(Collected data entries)
================
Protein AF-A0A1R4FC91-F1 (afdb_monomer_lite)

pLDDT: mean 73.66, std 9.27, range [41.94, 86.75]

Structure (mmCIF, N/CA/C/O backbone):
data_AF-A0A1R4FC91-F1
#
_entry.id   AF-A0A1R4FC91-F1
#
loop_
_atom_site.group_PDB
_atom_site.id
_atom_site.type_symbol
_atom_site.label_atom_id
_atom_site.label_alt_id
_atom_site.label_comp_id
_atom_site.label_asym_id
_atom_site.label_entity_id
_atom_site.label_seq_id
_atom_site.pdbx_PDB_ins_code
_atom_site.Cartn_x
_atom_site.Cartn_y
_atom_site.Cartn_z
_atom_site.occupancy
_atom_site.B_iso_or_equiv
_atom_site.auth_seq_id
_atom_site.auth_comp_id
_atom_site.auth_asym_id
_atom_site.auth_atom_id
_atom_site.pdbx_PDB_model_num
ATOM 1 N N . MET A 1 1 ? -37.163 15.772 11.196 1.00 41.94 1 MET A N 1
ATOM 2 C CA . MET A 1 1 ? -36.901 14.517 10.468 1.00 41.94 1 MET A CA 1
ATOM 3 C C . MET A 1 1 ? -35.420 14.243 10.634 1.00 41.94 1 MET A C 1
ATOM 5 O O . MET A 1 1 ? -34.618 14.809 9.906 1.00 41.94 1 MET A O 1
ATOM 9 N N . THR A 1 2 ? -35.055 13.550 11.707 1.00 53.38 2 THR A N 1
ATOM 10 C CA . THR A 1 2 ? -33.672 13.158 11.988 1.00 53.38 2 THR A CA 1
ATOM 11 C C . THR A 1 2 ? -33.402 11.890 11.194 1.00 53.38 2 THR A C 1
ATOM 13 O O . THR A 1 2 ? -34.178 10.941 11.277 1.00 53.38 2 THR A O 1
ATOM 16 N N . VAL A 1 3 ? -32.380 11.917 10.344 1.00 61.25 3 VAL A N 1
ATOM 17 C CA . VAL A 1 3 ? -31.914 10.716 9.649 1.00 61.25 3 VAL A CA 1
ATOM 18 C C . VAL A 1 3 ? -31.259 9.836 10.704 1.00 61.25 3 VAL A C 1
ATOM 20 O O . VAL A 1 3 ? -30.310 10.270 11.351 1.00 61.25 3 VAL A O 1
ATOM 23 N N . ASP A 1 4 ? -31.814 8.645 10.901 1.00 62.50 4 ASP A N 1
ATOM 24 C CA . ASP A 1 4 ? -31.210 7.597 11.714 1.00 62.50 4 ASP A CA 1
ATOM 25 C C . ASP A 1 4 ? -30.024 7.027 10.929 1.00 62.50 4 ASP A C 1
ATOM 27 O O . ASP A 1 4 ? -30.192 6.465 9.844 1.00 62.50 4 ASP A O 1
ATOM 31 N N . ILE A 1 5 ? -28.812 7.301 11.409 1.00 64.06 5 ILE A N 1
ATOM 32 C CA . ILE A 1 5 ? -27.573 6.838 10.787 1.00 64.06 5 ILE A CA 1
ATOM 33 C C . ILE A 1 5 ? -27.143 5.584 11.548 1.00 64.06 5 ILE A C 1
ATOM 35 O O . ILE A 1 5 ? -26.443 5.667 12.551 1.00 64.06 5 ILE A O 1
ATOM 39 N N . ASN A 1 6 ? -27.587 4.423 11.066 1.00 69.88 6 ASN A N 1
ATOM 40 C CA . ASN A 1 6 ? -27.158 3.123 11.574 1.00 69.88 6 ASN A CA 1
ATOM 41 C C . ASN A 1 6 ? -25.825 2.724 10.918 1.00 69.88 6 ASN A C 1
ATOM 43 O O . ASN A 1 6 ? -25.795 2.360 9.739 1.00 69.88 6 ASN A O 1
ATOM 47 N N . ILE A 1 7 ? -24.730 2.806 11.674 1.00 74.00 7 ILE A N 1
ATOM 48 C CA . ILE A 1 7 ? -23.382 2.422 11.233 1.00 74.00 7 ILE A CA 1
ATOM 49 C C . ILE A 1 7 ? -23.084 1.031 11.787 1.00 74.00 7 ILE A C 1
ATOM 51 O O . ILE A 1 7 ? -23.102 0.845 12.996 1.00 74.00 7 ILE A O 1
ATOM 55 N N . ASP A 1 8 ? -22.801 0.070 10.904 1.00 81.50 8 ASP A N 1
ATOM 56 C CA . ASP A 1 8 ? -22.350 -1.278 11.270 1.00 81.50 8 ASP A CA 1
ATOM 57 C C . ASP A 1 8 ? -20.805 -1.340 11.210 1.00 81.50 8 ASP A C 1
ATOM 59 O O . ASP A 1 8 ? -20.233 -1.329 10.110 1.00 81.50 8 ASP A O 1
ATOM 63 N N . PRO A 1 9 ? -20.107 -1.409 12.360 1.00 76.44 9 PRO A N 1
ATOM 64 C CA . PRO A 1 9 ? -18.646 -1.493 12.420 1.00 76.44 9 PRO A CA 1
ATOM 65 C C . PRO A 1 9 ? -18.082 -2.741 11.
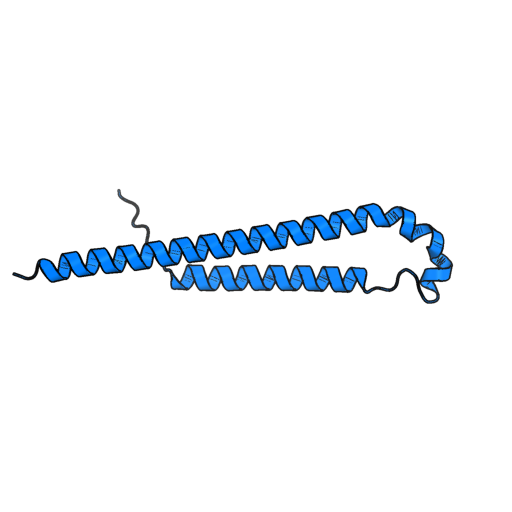723 1.00 76.44 9 PRO A C 1
ATOM 67 O O . PRO A 1 9 ? -16.985 -2.704 11.162 1.00 76.44 9 PRO A O 1
ATOM 70 N N . GLY A 1 10 ? -18.827 -3.850 11.719 1.00 76.94 10 GLY A N 1
ATOM 71 C CA . GLY A 1 10 ? -18.447 -5.087 11.042 1.00 76.94 10 GLY A CA 1
ATOM 72 C C . GLY A 1 10 ? -18.483 -4.943 9.522 1.00 76.94 10 GLY A C 1
ATOM 73 O O . GLY A 1 10 ? -17.571 -5.404 8.832 1.00 76.94 10 GLY A O 1
ATOM 74 N N . LEU A 1 11 ? -19.483 -4.232 8.996 1.00 81.38 11 LEU A N 1
ATOM 75 C CA . LEU A 1 11 ? -19.575 -3.920 7.569 1.00 81.38 11 LEU A CA 1
ATOM 76 C C . LEU A 1 11 ? -18.427 -3.007 7.109 1.00 81.38 11 LEU A C 1
ATOM 78 O O . LEU A 1 11 ? -17.862 -3.237 6.038 1.00 81.38 11 LEU A O 1
ATOM 82 N N . LEU A 1 12 ? -18.042 -2.016 7.922 1.00 76.12 12 LEU A N 1
ATOM 83 C CA . LEU A 1 12 ? -16.901 -1.140 7.626 1.00 76.12 12 LEU A CA 1
ATOM 84 C C . LEU A 1 12 ? -15.588 -1.930 7.530 1.00 76.12 12 LEU A C 1
ATOM 86 O O . LEU A 1 12 ? -14.847 -1.758 6.561 1.00 76.12 12 LEU A O 1
ATOM 90 N N . ARG A 1 13 ? -15.338 -2.850 8.472 1.00 78.25 13 ARG A N 1
ATOM 91 C CA . ARG A 1 13 ? -14.158 -3.735 8.446 1.00 78.25 13 ARG A CA 1
ATOM 92 C C . ARG A 1 13 ? -14.179 -4.715 7.275 1.00 78.25 13 ARG A C 1
ATOM 94 O O . ARG A 1 13 ? -13.155 -4.970 6.649 1.00 78.25 13 ARG A O 1
ATOM 101 N N . SER A 1 14 ? -15.350 -5.252 6.931 1.00 81.25 14 SER A N 1
ATOM 102 C CA . SER A 1 14 ? -15.480 -6.106 5.748 1.00 81.25 14 SER A CA 1
ATOM 103 C C . SER A 1 14 ? -15.157 -5.336 4.468 1.00 81.25 14 SER A C 1
ATOM 105 O O . SER A 1 14 ? -14.503 -5.877 3.577 1.00 81.25 14 SER A O 1
ATOM 107 N N . HIS A 1 15 ? -15.611 -4.087 4.354 1.00 76.69 15 HIS A N 1
ATOM 108 C CA . HIS A 1 15 ? -15.352 -3.274 3.173 1.00 76.69 15 HIS A CA 1
ATOM 109 C C . HIS A 1 15 ? -13.881 -2.849 3.086 1.00 76.69 15 HIS A C 1
ATOM 111 O O . HIS A 1 15 ? -13.312 -2.883 1.992 1.00 76.69 15 HIS A O 1
ATOM 117 N N . SER A 1 16 ? -13.250 -2.507 4.212 1.00 74.50 16 SER A N 1
ATOM 118 C CA . SER A 1 16 ? -11.824 -2.174 4.250 1.00 74.50 16 SER A CA 1
ATOM 119 C C . SER A 1 16 ? -10.954 -3.353 3.794 1.00 74.50 16 SER A C 1
ATOM 121 O O . SER A 1 16 ? -10.050 -3.172 2.978 1.00 74.50 16 SER A O 1
ATOM 123 N N . GLY A 1 17 ? -11.306 -4.580 4.198 1.00 76.56 17 GLY A N 1
ATOM 124 C CA . GLY A 1 17 ? -10.653 -5.803 3.727 1.00 76.56 17 GLY A CA 1
ATOM 125 C C . GLY A 1 17 ? -10.762 -6.013 2.212 1.00 76.56 17 GLY A C 1
ATOM 126 O O . GLY A 1 17 ? -9.774 -6.356 1.566 1.00 76.56 17 GLY A O 1
ATOM 127 N N . VAL A 1 18 ? -11.934 -5.752 1.620 1.00 84.50 18 VAL A N 1
ATOM 128 C CA . VAL A 1 18 ? -12.128 -5.843 0.158 1.00 84.50 18 VAL A CA 1
ATOM 129 C C . VAL A 1 18 ? -11.277 -4.812 -0.585 1.00 84.50 18 VAL A C 1
ATOM 131 O O . VAL A 1 18 ? -10.667 -5.143 -1.598 1.00 84.50 18 VAL A O 1
ATOM 134 N N . ILE A 1 19 ? -11.212 -3.574 -0.090 1.00 79.31 19 ILE A N 1
ATOM 135 C CA . ILE A 1 19 ? -10.408 -2.515 -0.719 1.00 79.31 19 ILE A CA 1
ATOM 136 C C . ILE A 1 19 ? -8.914 -2.861 -0.636 1.00 79.31 19 ILE A C 1
ATOM 138 O O . ILE A 1 19 ? -8.201 -2.695 -1.623 1.00 79.31 19 ILE A O 1
ATOM 142 N N . SER A 1 20 ? -8.453 -3.395 0.500 1.00 76.38 20 SER A N 1
ATOM 143 C CA . SER A 1 20 ? -7.065 -3.846 0.654 1.00 76.38 20 SER A CA 1
ATOM 144 C C . SER A 1 20 ? -6.704 -4.937 -0.357 1.00 76.38 20 SER A C 1
ATOM 146 O O . SER A 1 20 ? -5.675 -4.834 -1.011 1.00 76.38 20 SER A O 1
ATOM 148 N N . ALA A 1 21 ? -7.574 -5.935 -0.544 1.00 81.25 21 ALA A N 1
ATOM 149 C CA . ALA A 1 21 ? -7.328 -7.017 -1.497 1.00 81.25 21 ALA A CA 1
ATOM 150 C C . ALA A 1 21 ? -7.222 -6.516 -2.950 1.00 81.25 21 ALA A C 1
ATOM 152 O O . ALA A 1 21 ? -6.375 -6.978 -3.706 1.00 81.25 21 ALA A O 1
ATOM 153 N N . ILE A 1 22 ? -8.044 -5.534 -3.337 1.00 82.88 22 ILE A N 1
ATOM 154 C CA . ILE A 1 22 ? -7.973 -4.923 -4.674 1.00 82.88 22 ILE A CA 1
ATOM 155 C C . ILE A 1 22 ? -6.651 -4.164 -4.861 1.00 82.88 22 ILE A C 1
ATOM 157 O O . ILE A 1 22 ? -6.069 -4.213 -5.942 1.00 82.88 22 ILE A O 1
ATOM 161 N N . ALA A 1 23 ? -6.169 -3.464 
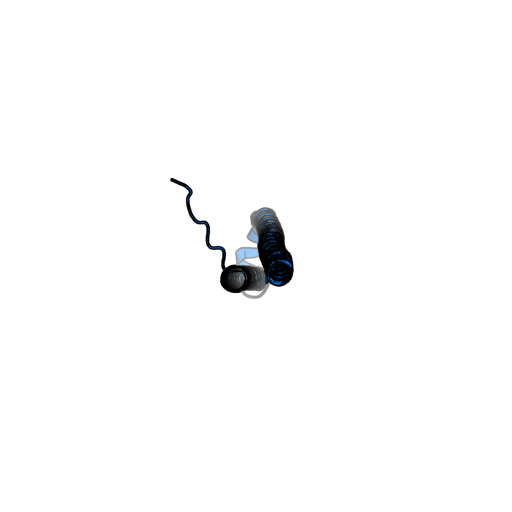-3.830 1.00 76.88 23 ALA A N 1
ATOM 162 C CA . ALA A 1 23 ? -4.875 -2.788 -3.892 1.00 76.88 23 ALA A CA 1
ATOM 163 C C . ALA A 1 23 ? -3.715 -3.786 -4.042 1.00 76.88 23 ALA A C 1
ATOM 165 O O . ALA A 1 23 ? -2.834 -3.561 -4.872 1.00 76.88 23 ALA A O 1
ATOM 166 N N . ASP A 1 24 ? -3.760 -4.907 -3.318 1.00 80.88 24 ASP A N 1
ATOM 167 C CA . ASP A 1 24 ? -2.765 -5.979 -3.429 1.00 80.88 24 ASP A CA 1
ATOM 168 C C . ASP A 1 24 ? -2.735 -6.580 -4.850 1
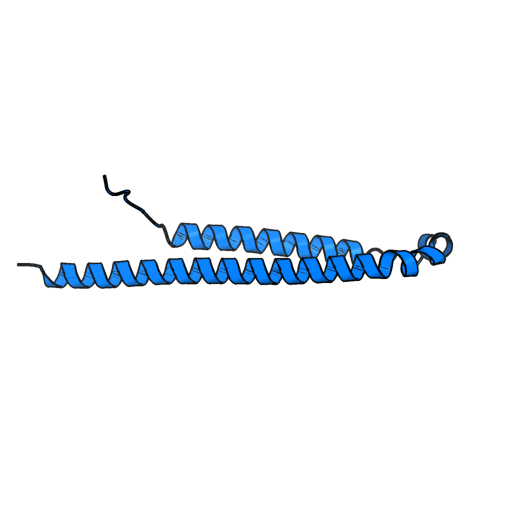.00 80.88 24 ASP A C 1
ATOM 170 O O . ASP A 1 24 ? -1.662 -6.756 -5.431 1.00 80.88 24 ASP A O 1
ATOM 174 N N . ASP A 1 25 ? -3.903 -6.828 -5.454 1.00 83.56 25 ASP A N 1
ATOM 175 C CA . ASP A 1 25 ? -4.014 -7.335 -6.830 1.00 83.56 25 ASP A CA 1
ATOM 176 C C . ASP A 1 25 ? -3.436 -6.350 -7.865 1.00 83.56 25 ASP A C 1
ATOM 178 O O . ASP A 1 25 ? -2.784 -6.759 -8.832 1.00 83.56 25 ASP A O 1
ATOM 182 N N . VAL A 1 26 ? -3.648 -5.043 -7.670 1.00 78.75 26 VAL A N 1
ATOM 183 C CA . VAL A 1 26 ? -3.084 -3.993 -8.536 1.00 78.75 26 VAL A CA 1
ATOM 184 C C . VAL A 1 26 ? -1.563 -3.937 -8.408 1.00 78.75 26 VAL A C 1
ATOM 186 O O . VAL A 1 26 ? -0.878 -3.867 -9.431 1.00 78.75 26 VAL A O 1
================
• YOUR OBJECTIVE
Taking the entries above, write out exactly each line from the one holding "ATOM 17 C CA" to the one holding "ATOM 25 C C", both included, and stop there.

• ANSWER TO THIS EXERCISE
ATOM 17 C CA . VAL A 1 3 ? -31.914 10.716 9.649 1.00 61.25 3 VAL A CA 1
ATOM 18 C C . VAL A 1 3 ? -31.259 9.836 10.704 1.00 61.25 3 VAL A C 1
ATOM 20 O O . VAL A 1 3 ? -30.310 10.270 11.351 1.00 61.25 3 VAL A O 1
ATOM 23 N N . ASP A 1 4 ? -31.814 8.645 10.901 1.00 62.50 4 ASP A N 1
ATOM 24 C CA . ASP A 1 4 ? -31.210 7.597 11.714 1.00 62.50 4 ASP A CA 1
ATOM 25 C C . ASP A 1 4 ? -30.024 7.027 10.929 1.00 62.50 4 ASP A C 1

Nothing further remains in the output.